# CIMA on east coast of US?



## wckf92 (Sep 23, 2016)

First post to this area of MAT. I actually have two questions but will create a second post for it.

I'm wondering if there are any Xingyi Sifu's on / near the eastern half of the US?
Thanks!


----------



## clfsean (Sep 23, 2016)

Several ... can you narrow down where in the Eastern half? It's kind of a lot of ground to generalize ...


----------



## Xue Sheng (Sep 23, 2016)

Yes that is a rather large area you are asking about, narrowing it down a bit would help

Here are a couple of links, but I am not sure how up to date they are

A - E

the rum soaked fist: internal martial arts forum • View topic - Directory of Instructors (United States)


----------



## wckf92 (Sep 23, 2016)

clfsean said:


> Several ... can you narrow down where in the Eastern half? It's kind of a lot of ground to generalize ...


Areas like TN, VA, NC, SC, KY, GA, etc

Sent from my SM-T713 using Tapatalk


----------



## Xue Sheng (Sep 23, 2016)

wckf92 said:


> Areas like TN, VA, NC, SC, KY, GA, etc
> 
> Sent from my SM-T713 using Tapatalk



I will be of little help there, I know the Northeast better, I leave the Southeast to Clfsean


----------



## wckf92 (Sep 23, 2016)

Xue Sheng said:


> I will be of little help there, I know the Northeast better, I leave the Southeast to Clfsean


Any options in ME or NH?

Sent from my SAMSUNG-SM-N900A using Tapatalk


----------



## Xue Sheng (Sep 23, 2016)

wckf92 said:


> Any options in ME or NH?
> 
> Sent from my SAMSUNG-SM-N900A using Tapatalk



Not that I know of for Xingyiquan. You will find it in and around NYC and in Boston


----------



## wckf92 (Sep 23, 2016)

Thank you!

Sent from my SAMSUNG-SM-N900A using Tapatalk


----------



## jks9199 (Sep 23, 2016)

wckf92 said:


> Areas like TN, VA, NC, SC, KY, GA, etc
> 
> Sent from my SM-T713 using Tapatalk


That area is several states and hundreds of miles.  There are places there that are a full day of driving away from each other.  Can you narrow things down a bit?

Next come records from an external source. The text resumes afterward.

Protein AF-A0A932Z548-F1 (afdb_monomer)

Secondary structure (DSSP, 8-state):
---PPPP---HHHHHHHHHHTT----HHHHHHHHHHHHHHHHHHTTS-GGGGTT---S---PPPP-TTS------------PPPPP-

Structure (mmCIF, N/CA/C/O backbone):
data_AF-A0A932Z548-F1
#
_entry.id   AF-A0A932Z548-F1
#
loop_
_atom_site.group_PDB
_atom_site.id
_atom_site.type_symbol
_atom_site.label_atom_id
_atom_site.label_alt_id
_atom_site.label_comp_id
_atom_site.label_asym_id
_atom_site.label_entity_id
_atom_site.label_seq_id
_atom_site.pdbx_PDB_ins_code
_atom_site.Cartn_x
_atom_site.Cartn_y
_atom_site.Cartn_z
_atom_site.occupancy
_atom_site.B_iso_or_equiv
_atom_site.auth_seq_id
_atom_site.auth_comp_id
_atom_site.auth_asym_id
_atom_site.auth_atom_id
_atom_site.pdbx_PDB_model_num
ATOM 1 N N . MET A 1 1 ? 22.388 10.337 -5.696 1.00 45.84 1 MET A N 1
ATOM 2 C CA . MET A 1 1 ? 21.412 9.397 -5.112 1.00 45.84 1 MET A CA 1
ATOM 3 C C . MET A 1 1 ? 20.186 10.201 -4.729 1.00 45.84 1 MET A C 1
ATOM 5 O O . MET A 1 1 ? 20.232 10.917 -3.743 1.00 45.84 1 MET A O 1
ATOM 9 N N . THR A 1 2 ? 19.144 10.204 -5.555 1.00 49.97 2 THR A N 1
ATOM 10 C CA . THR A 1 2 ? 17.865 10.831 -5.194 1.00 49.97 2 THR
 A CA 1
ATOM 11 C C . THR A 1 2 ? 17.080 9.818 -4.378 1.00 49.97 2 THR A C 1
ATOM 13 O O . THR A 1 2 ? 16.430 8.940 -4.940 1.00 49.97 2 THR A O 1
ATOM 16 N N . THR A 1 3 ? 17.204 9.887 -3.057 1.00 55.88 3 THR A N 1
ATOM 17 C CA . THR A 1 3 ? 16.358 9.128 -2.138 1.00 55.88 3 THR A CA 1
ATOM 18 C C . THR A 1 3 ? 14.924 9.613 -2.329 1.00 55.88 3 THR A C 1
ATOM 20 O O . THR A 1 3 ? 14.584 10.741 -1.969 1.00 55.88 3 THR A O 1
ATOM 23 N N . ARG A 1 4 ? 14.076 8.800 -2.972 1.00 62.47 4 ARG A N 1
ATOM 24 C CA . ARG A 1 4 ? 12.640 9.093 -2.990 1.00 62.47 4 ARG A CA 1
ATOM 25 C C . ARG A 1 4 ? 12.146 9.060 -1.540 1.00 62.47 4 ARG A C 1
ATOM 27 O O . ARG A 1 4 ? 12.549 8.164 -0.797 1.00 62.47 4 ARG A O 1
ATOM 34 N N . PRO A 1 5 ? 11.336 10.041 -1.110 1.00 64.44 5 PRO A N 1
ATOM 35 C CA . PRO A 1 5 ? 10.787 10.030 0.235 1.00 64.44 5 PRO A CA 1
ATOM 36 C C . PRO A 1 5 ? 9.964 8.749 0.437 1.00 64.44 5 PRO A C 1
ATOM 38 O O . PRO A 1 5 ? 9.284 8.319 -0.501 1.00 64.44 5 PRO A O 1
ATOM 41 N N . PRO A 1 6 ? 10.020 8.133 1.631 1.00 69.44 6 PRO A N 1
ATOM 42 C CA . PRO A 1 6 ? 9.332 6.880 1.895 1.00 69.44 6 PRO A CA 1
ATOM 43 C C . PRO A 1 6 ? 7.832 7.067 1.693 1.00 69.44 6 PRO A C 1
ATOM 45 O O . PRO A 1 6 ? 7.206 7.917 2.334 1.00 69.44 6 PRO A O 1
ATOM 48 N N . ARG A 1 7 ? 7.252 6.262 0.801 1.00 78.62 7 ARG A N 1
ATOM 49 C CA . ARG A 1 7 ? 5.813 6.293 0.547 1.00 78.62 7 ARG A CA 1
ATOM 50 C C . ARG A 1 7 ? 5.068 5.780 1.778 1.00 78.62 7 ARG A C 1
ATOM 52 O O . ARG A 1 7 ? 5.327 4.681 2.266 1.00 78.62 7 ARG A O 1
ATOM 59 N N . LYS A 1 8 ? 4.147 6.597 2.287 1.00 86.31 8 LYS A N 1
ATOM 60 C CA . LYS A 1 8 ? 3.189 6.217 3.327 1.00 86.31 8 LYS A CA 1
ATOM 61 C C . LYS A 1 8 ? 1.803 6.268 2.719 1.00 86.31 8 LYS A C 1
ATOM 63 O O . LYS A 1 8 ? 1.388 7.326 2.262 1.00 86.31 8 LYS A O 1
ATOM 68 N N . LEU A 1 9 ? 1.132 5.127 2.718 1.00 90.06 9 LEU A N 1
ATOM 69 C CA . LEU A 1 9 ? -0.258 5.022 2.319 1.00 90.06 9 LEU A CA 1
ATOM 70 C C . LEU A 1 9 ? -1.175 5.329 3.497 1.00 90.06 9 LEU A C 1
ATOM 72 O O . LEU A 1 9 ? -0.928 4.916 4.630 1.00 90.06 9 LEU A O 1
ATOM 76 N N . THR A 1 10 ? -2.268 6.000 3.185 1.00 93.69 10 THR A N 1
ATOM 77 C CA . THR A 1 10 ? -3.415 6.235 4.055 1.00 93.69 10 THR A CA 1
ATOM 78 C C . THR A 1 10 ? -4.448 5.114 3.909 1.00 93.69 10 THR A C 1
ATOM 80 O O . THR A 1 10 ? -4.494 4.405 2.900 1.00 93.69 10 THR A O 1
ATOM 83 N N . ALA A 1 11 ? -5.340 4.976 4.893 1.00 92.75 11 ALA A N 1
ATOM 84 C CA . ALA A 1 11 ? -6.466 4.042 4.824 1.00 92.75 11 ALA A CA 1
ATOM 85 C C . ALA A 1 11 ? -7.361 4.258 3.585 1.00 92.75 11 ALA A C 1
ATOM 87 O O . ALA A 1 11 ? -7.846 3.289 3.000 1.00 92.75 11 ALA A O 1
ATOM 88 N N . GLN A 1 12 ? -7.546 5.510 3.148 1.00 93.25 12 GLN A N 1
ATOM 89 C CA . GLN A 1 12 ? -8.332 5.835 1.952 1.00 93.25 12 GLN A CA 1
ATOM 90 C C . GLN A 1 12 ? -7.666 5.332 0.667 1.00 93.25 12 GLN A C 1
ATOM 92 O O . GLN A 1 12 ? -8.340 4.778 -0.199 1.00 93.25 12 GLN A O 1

Sent from my SM-G920V using Tapatalk


----------



## wckf92 (Sep 23, 2016)

jks9199 said:


> That area is several states and hundreds of miles.  There are places there that are a full day of driving away from each other.  Can you barrow things down a bit?
> 
> Sent from my SM-G920V using Tapatalk



I could, but just wanted to cast a wide net. I'm not opposed to a long drive if it's worth it. Not saying I'm going to learn/train in a CIMA...just curious about how they do things, etc. Especially the xingyi. It just sounds interesting. 
I travel quite a bit too so perhaps I'll run into some Xingyi practitioners while out on business. 
If I could narrow it down further I'd say southwestern VA, western NC, southern KY, northern GA, etc. 
Thanks!


----------



## jks9199 (Sep 23, 2016)

wckf92 said:


> I could, but just wanted to cast a wide net. I'm not opposed to a long drive if it's worth it. Not saying I'm going to learn/train in a CIMA...just curious about how they do things, etc. Especially the xingyi. It just sounds interesting.
> I travel quite a bit too so perhaps I'll run into some Xingyi practitioners while out on business.
> If I could narrow it down further I'd say southwestern VA, western NC, southern KY, northern GA, etc.
> Thanks!


See... that region is a good 5 to 6 hours from the DC area.  Probably like 10 to 12 from Boston or Florida.  You may be comfortable with a long drive, but it's hard to train productively if you're looking at many hours of driving,  even if you're just investigating and looking at an art.  

Sent from my SM-G920V using Tapatalk


----------



## wckf92 (Sep 23, 2016)

jks9199 said:


> See... that region is a good 5 to 6 hours from the DC area.  Probably like 10 to 12 from Boston or Florida.  You may be comfortable with a long drive, but it's hard to train productively if you're looking at many hours of driving,  even if you're just investigating and looking at an art.
> 
> Sent from my SM-G920V using Tapatalk



Yeah DC and northern VA isn't bad...about 5 hrs.


----------